# Taslima Nasreen-Should she be asked to leave India?



## praka123 (Nov 24, 2007)

As u have read in many news channels,Taslima Nasreen is not accepted by any states fearing Muslim mob Violence.As  a Democratic Country,India should make her our citizen.it is my view.
She is the lady who wrote about the persecutions faced by Non-Muslims(Hindus) in Bangladesh by the Orthodox Religious people out there.
What is your view?Shouldnt she given the right for free speech?
Why unlike Britain the whole state supported Salman Rushdie against fatwas of Irans Ayatollah Queimaini?Isnt India government that _weak_ to protect someone who is regarded as a Intellectual and a good writer.
As far as i know,Taslima was staying in W.Bengal as her mother land is part of the unpartitioned Bengal.
And the Hypocrisy of communists(CPI(M) Sarkar in West Bengal  who are supposed to be away from religious matters made her move out of the state.
I feel India is ruled by a bunch of votebank politicians starting with Rajiv Gandhi who supports the "major" minority blindely!
what a pity,it is happening in India.
also incidence in Hyderabad shows the violent face of the "peaceful religion".Why WHY WHY?we dont have Uniform Civil code?
India is not yet a Islamic state and the rule here is democracy and not shariath.

Please make valid points and guys who feels uncomfortable should leave out of this thread.dont make it a mess.


> Doctor *Taslima Nasrin* (Bengali: তসলিমা নাসরিন), also spelled *Taslima Nasreen* and popularly refrerred to as 'Taslima', her first name rather than 'Nasreen' (born 25 August 1962 in Mymensingh, Bangladesh) is a Bengali Bangladeshi author, feminist human rights activist and secular humanist exiled in Kolkata, India. She worked as a government physician until 1994. From a modest literary profile in the early 1990s, she achieved a meteoric rise to global fame by the end of the twentieth century. She was awarded the Sakharov Prize for Freedom of Thought in 1994 and an Humanist Award (by the International Humanist and Ethical Union) in 1996. Since 1993, Taslima has faced several death threats from Islamic fundamentalists for her criticism of Islam, the Qur'an and Muhammad. In March 2007, an Indian Islamist group offered a bounty of 500,000 rupees for her beheading.[1]. Recently, while attending a literary function in Hyderabad, India she was attacked by a group of Islamic activists.
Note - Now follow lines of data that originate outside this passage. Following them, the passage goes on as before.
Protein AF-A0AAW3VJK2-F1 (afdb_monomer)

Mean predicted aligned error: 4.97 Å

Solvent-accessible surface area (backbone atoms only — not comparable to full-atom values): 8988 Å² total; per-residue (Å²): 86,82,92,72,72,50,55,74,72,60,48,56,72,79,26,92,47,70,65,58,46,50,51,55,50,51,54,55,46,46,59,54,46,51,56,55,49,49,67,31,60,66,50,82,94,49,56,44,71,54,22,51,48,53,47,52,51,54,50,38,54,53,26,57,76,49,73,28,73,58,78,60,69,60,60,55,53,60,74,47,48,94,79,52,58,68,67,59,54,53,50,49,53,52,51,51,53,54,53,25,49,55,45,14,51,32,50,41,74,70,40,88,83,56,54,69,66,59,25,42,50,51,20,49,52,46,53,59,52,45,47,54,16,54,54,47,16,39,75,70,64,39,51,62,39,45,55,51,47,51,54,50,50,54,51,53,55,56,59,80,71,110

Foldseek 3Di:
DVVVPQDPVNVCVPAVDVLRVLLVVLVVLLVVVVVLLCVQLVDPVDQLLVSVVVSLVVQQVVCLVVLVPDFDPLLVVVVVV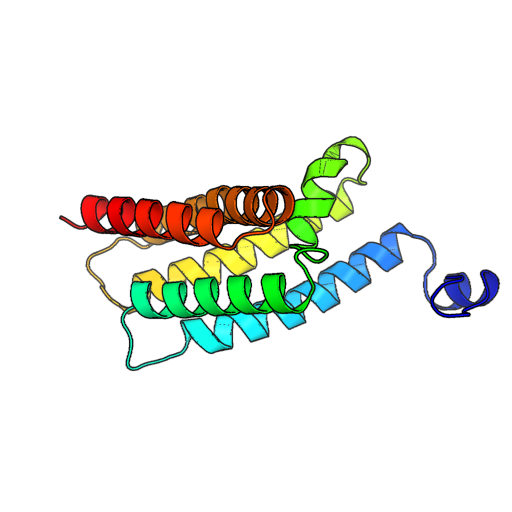VPDDPVSVVSSVVSLVVQLVSQLVSNCVRDVVDDSVLSSVLSNVLVVQQSVLSVVCSVVVHSVSSVVSSVVSVVVSVVVVD

Sequence (162 aa):
MKSVQVPKGSFYHYFVNKEAFILEVLDAYELYFVKRLNKFLSQTDLSPLEKLQNFVKDAGEKMQKYDFKRGCILGNLGQEVSYLPQEIIARIENIFKVWEKLVSDCLHQSNSQYSLADCDEAAYQFWIGWEGAVLRARLVKSTSPLDAFYRLFTLAVKQQIT

Radius of gyration: 17.63 Å; Cα contacts (8 Å, |Δi|>4): 119; chains: 1; bounding box: 38×27×54 Å

Organism: Acinetobacter lwoffii (NCBI:txid28090)

Nearest PDB structures (foldseek):
  3bru-assembly1_B  TM=9.378E-01  e=1.800E-10  Cereibacter sphaeroides 2.4.1
  4yze-assembly1_A  TM=7.809E-01  e=1.323E-05  Escherichia coli K-12
  6yj2-assembly1_A  TM=6.698E-01  e=2.826E-02  Mycobacterium tuberculosis H37Rv
  4g12-assembly1_A  TM=6.692E-01  e=3.319E-02  Mycobacterium tuberculosis

Secondary structure (DSSP, 8-state):
-GGGT--HHHHHHH-SSHHHHHHHHHHHHHHHHHHHHHHHHT-TTS-HHHHHHHHHHHHHHHHHHTTT----HHHHHHTTGGGS-HHHHHHHHHHHHHHHHHHHHHHHTT-TTS-HHHHHHHHHHHHHHHHHHHHHHHHHTSSHHHHHHHHHHHHHHHHTT-

pLDDT: mean 91.23, std 11.11, range [45.56, 98.81]

Structure (mmCIF, N/CA/C/O backbone):
data_AF-A0AAW3VJK2-F1
#
_entry.id   AF-A0AAW3VJK2-F1
#
loop_
_atom_site.group_PDB
_atom_site.id
_atom_site.type_symbol
_atom_site.label_atom_id
_atom_site.label_alt_id
_atom_site.label_comp_id
_atom_site.label_asym_id
_atom_site.label_entity_id
_atom_site.label_seq_id
_atom_site.pdbx_PDB_ins_code
_atom_site.Cartn_x
_atom_site.Cartn_y
_atom_site.Cartn_z
_atom_site.occupancy
_atom_site.B_iso_or_equiv
_atom_site.auth_seq_id
_atom_site.auth_comp_id
_atom_site.auth_asym_id
_atom_site.auth_atom_id
_atom_site.pdbx_PDB_model_num
ATOM 1 N N . MET A 1 1 ? 9.932 3.187 -23.598 1.00 56.62 1 MET A N 1
ATOM 2 C CA . MET A 1 1 ? 10.326 4.238 -24.566 1.00 56.62 1 MET A CA 1
ATOM 3 C C . MET A 1 1 ? 9.492 4.212 -25.839 1.00 56.62 1 MET A C 1
ATOM 5 O O . MET A 1 1 ? 8.833 5.204 -26.097 1.00 56.62 1 MET A O 1
ATOM 9 N N . LYS A 1 2 ? 9.428 3.097 -26.593 1.00 53.12 2 LYS A N 1
ATOM 10 C CA . LYS A 1 2 ? 8.578 3.001 -27.803 1.00 53.12 2 LYS A CA 1
ATOM 11 C C . LYS A 1 2 ? 7.092 3.314 -27.552 1.00 53.12 2 LYS A C 1
ATOM 13 O O . LYS A 1 2 ? 6.469 3.958 -28.380 1.00 53.12 2 LYS A O 1
ATOM 18 N N . SER A 1 3 ? 6.556 2.937 -26.389 1.00 62.12 3 SER A N 1
ATOM 19 C CA . SER A 1 3 ? 5.175 3.239 -25.972 1.00 62.12 3 SER A CA 1
ATOM 20 C C . SER A 1 3 ? 4.892 4.718 -25.678 1.00 62.12 3 SER A C 1
ATOM 22 O O . SER A 1 3 ? 3.732 5.102 -25.626 1.00 62.12 3 SER A O 1
ATOM 24 N N . VAL A 1 4 ? 5.931 5.538 -25.486 1.00 69.25 4 VAL A N 1
ATOM 25 C CA . VAL A 1 4 ? 5.832 6.991 -25.245 1.00 69.25 4 VAL A CA 1
ATOM 26 C C . VAL A 1 4 ? 6.551 7.801 -26.331 1.00 69.25 4 VAL A C 1
ATOM 28 O O . VAL A 1 4 ? 6.761 8.991 -26.167 1.00 69.25 4 VAL A O 1
ATOM 31 N N . GLN A 1 5 ? 6.958 7.147 -27.428 1.00 66.50 5 GLN A N 1
ATOM 32 C CA . GLN A 1 5 ? 7.668 7.734 -28.575 1.00 66.50 5 GLN A CA 1
ATOM 33 C C . GLN A 1 5 ? 8.918 8.571 -28.238 1.00 66.50 5 GLN A C 1
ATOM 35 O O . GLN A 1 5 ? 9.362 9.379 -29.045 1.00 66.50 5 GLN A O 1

In September 2007, a movement was initiated in West Bengal demanding the expulsion of Taslima from India. The government of India is considering her appeal for Indian citizenship.
> In 1993, outraged by a series of newspaper columns in which she was critical of the treatment of women under Islam, Islamic fundamentalists issued a fatwa and offered a bounty for her death.
> Later, the government banned her novella _Lajja_, (a Bangla word meaning _shame_), which drew attention to the state-sponsored persecution and dwindling numbers of the Hindu minority in Bangladesh. This brought more calls for her death, and her passport was confiscated by the government.
> In 1994, organized groups (albeit of little social clout, and identified with Islamic fundamentalists) demanded her execution after she was quoted in The Statesman stating that "…the Koran should be revised thoroughly." While the then Awami League government did not take any action against those who had issued threats, a case was filed in the court of law against Taslima, charging her with blasphemy. Consequently, an arrest warrant was issued and Taslima went into hiding to avoid arrest. After two months she surrendered to a higher court, sought bail, left the country and went into exile after bail was granted, seemingly with tacit support of the then-government.
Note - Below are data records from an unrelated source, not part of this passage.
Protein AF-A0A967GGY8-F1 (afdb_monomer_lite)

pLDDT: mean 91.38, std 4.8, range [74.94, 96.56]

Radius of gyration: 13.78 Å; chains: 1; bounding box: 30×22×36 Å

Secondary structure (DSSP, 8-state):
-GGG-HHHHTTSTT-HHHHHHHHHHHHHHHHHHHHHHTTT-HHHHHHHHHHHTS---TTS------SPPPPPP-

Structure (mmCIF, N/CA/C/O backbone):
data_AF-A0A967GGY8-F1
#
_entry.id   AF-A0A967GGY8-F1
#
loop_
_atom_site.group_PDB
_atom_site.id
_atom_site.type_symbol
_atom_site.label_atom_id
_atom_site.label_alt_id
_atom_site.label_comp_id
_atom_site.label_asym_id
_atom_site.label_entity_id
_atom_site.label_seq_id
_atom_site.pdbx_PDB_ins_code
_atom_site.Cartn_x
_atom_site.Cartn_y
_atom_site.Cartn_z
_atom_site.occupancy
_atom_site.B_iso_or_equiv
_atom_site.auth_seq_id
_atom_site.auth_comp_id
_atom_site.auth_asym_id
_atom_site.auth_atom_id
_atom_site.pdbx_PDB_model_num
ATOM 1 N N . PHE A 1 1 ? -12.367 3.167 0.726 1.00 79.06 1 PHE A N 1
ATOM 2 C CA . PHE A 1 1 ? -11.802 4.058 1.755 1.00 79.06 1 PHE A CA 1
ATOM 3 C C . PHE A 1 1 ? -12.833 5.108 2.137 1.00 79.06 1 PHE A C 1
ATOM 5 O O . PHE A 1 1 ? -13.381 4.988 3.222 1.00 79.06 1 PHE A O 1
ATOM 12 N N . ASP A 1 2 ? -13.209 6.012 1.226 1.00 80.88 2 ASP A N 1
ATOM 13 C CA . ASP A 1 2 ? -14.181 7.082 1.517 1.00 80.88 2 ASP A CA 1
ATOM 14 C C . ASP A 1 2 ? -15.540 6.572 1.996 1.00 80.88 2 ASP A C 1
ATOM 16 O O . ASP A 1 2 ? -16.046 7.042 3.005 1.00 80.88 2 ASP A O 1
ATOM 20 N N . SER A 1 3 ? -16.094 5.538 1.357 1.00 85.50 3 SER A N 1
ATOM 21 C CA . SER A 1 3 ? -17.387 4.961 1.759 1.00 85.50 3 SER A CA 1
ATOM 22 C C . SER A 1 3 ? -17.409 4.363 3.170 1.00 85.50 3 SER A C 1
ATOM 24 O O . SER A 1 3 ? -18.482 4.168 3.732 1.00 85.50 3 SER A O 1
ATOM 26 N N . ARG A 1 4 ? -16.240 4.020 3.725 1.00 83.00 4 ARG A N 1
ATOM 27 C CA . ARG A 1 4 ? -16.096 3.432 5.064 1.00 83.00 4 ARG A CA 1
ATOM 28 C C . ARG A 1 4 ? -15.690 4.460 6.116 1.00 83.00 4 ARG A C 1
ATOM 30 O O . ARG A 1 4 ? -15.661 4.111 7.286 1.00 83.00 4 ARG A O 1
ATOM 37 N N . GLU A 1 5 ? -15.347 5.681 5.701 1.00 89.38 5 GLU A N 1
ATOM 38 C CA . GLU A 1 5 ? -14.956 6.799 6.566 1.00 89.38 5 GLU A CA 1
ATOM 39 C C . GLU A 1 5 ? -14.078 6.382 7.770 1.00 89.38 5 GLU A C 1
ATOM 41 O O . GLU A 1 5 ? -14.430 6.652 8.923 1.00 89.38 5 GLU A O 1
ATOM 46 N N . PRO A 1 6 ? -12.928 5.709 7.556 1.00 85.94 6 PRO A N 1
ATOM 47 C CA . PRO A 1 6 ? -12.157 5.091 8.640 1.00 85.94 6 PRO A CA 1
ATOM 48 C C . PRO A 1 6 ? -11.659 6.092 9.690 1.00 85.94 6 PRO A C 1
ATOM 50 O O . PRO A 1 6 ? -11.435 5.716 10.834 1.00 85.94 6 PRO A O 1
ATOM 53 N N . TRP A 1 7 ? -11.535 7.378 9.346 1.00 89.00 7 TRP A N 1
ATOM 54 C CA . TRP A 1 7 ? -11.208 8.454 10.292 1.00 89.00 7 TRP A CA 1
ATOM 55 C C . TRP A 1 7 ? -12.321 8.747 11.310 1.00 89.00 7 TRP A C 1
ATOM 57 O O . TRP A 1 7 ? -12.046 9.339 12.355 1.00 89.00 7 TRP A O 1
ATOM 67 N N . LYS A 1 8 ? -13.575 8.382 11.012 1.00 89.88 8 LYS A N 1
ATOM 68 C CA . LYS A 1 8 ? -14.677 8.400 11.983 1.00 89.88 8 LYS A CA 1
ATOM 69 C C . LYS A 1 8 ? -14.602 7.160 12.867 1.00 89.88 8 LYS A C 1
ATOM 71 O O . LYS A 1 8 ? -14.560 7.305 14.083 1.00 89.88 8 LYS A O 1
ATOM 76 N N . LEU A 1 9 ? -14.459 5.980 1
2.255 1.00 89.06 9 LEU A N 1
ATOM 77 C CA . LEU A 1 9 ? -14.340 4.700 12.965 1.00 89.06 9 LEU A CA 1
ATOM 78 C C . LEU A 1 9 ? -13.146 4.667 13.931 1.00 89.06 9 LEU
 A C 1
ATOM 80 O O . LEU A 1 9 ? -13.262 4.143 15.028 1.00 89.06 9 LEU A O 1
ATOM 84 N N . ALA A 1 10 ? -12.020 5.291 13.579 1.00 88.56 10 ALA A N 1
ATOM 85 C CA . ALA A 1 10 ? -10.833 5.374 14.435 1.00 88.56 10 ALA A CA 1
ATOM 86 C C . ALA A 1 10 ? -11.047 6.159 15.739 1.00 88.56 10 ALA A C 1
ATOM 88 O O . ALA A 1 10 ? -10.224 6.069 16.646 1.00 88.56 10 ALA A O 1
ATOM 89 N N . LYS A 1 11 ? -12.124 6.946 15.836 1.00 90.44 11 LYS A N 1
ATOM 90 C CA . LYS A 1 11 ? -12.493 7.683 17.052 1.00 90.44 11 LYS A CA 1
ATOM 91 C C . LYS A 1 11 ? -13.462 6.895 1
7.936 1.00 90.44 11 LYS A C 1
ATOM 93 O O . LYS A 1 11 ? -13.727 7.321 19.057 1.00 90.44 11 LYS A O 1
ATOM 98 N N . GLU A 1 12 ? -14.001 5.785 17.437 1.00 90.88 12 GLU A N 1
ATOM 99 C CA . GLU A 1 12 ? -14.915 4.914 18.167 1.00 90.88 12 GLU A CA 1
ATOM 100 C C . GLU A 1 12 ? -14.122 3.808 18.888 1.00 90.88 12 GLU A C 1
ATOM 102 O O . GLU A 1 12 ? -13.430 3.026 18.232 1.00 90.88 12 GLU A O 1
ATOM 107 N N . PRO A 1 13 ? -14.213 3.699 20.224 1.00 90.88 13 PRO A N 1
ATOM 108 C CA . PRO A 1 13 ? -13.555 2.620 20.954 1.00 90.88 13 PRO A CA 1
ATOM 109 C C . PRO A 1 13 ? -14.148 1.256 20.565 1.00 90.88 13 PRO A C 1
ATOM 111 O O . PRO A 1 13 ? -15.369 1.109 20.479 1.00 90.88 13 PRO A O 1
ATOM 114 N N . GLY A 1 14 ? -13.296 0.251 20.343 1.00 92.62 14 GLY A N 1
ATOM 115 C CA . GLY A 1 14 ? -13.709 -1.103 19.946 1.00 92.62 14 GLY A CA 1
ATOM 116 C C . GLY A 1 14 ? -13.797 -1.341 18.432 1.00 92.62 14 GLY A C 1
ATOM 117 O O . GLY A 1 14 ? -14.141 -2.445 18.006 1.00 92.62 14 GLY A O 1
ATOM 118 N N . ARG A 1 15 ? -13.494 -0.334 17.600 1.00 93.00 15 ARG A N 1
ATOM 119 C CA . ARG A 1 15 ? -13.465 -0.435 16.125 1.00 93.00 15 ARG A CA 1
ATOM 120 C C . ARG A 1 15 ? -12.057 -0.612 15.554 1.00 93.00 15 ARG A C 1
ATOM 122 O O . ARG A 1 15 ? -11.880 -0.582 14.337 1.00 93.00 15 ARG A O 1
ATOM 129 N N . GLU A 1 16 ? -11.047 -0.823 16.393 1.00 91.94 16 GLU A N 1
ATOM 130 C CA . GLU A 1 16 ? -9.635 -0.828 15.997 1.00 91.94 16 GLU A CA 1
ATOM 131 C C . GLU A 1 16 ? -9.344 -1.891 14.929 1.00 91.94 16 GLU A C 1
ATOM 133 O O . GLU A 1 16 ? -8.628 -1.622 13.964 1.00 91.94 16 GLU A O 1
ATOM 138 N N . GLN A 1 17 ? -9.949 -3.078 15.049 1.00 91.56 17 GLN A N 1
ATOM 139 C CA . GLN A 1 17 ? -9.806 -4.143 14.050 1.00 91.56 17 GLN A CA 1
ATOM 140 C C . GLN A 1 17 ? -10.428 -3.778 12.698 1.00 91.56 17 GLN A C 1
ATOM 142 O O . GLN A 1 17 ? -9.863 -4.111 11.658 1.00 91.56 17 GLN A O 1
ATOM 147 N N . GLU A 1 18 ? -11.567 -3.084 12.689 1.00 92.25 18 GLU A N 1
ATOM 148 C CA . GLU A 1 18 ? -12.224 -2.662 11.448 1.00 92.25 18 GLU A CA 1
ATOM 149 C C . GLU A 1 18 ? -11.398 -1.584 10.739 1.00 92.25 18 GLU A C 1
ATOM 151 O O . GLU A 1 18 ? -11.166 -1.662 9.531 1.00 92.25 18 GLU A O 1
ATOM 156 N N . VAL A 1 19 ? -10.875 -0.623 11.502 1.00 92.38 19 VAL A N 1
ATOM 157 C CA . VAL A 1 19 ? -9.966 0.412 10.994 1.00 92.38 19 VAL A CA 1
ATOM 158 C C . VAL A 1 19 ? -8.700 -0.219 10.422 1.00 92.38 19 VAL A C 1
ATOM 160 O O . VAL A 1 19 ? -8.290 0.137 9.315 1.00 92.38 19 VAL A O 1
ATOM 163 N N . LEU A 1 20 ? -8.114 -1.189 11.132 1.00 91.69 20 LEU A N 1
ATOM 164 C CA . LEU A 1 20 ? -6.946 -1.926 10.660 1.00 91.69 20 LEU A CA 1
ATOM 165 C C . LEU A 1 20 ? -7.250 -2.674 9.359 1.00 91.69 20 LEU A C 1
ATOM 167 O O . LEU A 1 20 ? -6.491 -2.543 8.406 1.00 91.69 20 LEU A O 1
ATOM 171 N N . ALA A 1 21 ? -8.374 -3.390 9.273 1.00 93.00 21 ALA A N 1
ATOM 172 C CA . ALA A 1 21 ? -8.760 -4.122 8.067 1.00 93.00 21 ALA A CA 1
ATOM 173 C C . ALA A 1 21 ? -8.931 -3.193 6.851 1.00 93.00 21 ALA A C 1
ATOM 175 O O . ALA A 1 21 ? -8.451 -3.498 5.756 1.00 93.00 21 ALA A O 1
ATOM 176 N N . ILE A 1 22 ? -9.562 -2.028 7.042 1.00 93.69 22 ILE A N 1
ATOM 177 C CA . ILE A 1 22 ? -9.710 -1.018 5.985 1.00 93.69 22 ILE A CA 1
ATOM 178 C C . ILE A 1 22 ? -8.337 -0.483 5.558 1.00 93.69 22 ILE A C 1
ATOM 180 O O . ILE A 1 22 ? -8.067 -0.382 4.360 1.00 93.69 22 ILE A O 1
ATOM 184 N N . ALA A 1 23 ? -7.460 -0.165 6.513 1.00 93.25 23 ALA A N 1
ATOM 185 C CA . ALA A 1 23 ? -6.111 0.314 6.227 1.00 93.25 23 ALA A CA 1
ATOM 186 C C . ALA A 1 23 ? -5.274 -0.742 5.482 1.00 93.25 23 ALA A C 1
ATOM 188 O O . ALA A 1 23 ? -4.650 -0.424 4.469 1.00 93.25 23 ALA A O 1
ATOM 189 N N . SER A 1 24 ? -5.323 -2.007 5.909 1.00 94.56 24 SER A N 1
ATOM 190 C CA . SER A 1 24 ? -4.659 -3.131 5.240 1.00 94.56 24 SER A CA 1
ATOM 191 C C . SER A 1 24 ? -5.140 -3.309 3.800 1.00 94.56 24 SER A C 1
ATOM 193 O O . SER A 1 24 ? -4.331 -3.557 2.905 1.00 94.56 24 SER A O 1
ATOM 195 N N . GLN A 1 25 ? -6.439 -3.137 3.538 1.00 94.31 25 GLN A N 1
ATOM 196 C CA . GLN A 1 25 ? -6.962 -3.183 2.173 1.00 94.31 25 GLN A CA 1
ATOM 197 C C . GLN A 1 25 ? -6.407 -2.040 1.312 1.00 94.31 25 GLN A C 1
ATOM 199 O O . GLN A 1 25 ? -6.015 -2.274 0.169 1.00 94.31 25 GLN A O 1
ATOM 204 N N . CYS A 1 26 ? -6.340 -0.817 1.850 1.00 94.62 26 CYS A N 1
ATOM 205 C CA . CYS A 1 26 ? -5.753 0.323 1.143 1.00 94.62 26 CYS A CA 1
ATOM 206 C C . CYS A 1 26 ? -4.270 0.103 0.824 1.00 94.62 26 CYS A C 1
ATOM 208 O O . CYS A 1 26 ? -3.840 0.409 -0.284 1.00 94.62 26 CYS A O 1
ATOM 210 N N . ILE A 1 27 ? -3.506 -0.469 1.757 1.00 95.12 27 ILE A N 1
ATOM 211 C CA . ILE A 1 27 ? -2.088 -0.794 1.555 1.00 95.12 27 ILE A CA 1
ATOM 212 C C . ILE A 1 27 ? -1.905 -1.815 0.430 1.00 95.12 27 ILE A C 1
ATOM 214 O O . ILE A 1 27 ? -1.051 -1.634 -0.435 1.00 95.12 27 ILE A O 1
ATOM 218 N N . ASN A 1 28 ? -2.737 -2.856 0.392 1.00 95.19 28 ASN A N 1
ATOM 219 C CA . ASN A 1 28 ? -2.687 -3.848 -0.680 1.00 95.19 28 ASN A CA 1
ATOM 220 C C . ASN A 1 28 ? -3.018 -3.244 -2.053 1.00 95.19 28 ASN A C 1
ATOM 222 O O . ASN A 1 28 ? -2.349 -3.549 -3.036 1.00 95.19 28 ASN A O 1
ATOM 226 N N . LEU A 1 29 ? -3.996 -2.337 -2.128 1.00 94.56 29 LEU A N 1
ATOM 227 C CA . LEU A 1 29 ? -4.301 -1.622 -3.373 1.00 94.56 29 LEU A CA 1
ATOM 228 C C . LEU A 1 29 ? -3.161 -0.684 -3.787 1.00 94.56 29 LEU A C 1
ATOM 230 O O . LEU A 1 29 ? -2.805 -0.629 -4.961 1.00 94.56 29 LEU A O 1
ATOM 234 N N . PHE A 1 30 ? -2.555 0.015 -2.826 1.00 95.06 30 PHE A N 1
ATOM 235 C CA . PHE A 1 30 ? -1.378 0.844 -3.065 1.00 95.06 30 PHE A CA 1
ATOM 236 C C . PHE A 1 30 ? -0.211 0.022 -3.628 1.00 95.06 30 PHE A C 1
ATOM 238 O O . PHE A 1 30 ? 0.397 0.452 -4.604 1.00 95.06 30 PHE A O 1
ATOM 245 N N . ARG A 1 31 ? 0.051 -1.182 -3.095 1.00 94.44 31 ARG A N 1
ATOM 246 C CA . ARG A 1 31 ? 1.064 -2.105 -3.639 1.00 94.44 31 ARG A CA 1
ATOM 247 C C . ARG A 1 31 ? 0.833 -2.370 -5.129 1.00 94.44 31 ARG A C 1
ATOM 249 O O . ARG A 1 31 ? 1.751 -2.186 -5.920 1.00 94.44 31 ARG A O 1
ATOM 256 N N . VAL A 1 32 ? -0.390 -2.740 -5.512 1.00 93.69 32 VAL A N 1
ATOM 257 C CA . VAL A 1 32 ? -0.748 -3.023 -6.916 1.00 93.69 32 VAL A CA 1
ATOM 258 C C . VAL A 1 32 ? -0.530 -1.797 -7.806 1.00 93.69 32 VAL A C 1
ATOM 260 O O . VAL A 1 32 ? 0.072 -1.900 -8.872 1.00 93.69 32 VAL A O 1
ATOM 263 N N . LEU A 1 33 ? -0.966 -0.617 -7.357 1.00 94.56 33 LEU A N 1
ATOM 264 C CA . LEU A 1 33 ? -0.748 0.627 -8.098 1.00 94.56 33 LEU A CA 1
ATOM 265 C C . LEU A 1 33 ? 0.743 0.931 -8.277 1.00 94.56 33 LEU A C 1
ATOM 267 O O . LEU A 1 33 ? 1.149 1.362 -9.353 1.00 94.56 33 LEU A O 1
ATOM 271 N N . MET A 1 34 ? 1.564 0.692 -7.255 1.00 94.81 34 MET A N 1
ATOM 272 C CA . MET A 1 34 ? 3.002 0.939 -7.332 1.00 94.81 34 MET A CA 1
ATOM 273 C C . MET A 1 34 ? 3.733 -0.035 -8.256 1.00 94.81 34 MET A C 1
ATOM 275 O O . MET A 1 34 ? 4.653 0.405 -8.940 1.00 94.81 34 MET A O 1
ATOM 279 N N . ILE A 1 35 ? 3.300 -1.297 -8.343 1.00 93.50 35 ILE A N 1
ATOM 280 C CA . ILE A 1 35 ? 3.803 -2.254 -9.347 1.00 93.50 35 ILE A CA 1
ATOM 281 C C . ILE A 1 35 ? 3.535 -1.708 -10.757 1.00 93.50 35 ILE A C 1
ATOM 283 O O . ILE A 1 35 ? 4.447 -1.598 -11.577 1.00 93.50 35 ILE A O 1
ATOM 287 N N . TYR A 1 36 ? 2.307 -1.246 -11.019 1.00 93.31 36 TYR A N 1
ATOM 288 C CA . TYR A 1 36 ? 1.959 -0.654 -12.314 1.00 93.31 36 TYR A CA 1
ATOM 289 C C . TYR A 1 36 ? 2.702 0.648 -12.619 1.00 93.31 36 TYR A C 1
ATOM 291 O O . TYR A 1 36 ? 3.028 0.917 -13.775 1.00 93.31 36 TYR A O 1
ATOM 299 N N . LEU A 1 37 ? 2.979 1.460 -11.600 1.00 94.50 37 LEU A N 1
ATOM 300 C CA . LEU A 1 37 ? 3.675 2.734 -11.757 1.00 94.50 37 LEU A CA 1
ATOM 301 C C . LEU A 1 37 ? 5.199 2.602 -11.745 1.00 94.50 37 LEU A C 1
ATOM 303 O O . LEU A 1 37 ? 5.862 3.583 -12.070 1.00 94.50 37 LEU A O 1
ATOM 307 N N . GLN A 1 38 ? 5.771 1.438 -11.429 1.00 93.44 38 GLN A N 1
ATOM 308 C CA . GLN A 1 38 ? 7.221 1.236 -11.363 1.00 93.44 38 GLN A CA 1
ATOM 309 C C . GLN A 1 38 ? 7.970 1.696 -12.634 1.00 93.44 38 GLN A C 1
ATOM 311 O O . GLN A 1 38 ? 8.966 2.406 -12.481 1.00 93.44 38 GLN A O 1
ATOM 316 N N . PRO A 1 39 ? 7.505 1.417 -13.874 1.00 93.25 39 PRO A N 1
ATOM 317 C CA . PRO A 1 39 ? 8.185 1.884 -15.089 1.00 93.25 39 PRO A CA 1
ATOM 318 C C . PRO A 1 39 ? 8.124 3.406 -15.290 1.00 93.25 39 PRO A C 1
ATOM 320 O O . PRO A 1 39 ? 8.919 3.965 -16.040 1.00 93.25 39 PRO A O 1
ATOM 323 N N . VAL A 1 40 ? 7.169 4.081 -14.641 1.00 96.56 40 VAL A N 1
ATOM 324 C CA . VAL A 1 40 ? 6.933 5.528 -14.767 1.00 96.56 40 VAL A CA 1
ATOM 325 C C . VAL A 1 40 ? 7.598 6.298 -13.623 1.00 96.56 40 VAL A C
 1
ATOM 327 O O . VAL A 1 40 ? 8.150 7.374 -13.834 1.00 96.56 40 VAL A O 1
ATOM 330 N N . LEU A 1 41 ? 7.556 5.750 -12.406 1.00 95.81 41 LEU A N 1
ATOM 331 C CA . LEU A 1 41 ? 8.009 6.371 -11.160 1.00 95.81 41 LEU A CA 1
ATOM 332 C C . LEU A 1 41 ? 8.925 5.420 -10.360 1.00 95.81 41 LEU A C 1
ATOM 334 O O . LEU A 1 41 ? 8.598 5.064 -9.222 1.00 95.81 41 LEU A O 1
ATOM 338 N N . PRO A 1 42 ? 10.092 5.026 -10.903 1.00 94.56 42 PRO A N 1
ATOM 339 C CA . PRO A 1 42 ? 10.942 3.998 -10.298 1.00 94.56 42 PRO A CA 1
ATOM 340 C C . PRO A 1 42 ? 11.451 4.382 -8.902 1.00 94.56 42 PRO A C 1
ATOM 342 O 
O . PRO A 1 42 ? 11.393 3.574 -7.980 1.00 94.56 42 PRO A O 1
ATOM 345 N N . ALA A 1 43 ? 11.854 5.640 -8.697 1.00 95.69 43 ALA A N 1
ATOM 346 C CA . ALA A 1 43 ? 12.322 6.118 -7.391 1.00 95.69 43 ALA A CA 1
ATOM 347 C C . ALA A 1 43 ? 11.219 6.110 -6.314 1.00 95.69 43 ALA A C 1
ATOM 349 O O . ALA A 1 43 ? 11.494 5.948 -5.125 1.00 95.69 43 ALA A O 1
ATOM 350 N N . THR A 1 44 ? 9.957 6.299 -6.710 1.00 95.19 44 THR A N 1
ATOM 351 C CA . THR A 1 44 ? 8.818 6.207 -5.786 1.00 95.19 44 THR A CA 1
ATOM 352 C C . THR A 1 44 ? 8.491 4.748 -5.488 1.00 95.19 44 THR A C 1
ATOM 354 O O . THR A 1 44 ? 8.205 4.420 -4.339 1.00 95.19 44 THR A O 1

 *en.wikipedia.org/wiki/Taslima_Nasrin

*taslimanasrin.com/


----------



## gaurav_indian (Nov 24, 2007)

Add a poll.


----------



## praka123 (Nov 24, 2007)

done!


----------



## gaurav_indian (Nov 24, 2007)

First option is my answer.
You know many bangladeshis are living in india illegally.But she has got the indian visa.Double standard?


----------



## praka123 (Nov 24, 2007)

^^^Yup.but she is controversial,that is the problem.


----------



## karnivore (Nov 24, 2007)

*NO*, as simple as that.

Today i feel ashamed that Kolkata found her too hot to handle. Shame on us Kolkattans. Shame on us.


----------



## praka123 (Nov 25, 2007)

so communist government too chickened out 



			
				ibnlive-comments said:
			
		

> The very security of our country is at stake  by giving shelter to Taslima. We have invited trouble by given shelter to a person who is supposed to be a criminal on their country or as a matter of fact to any muslim faith.It is the internal problem of their country and India is no one to interfere in their affairs . By giving unnecessary shelter to her we have invited the wreath of not only the muslims in our country but also other muslims around the world.She may be right or wrong as per the the freedom of speech act which India is no way concerned, What we are concerned is the internal peace in our country and any foreigner who is a threat to it has no right to stay on our land.Now that so many innocent lives are lost what has Taslima have to say about it and who is going to bear the burnt of these families. Are the people who are supporting her going to adapt the widows and the children or they are going to become the bread winner of their families in future, execpt the lip sympathy they have nothing to offer, knowning well that people's memory is short.It is high time that the government takes a quick decision to send her back to Bangladesh or to any other country where she is accepted. Our country can ill afford to keep her saying that she is a woman and needs protection from fundamentalist group.Let the Indian government take care of their women first and then think of giving shelter to others.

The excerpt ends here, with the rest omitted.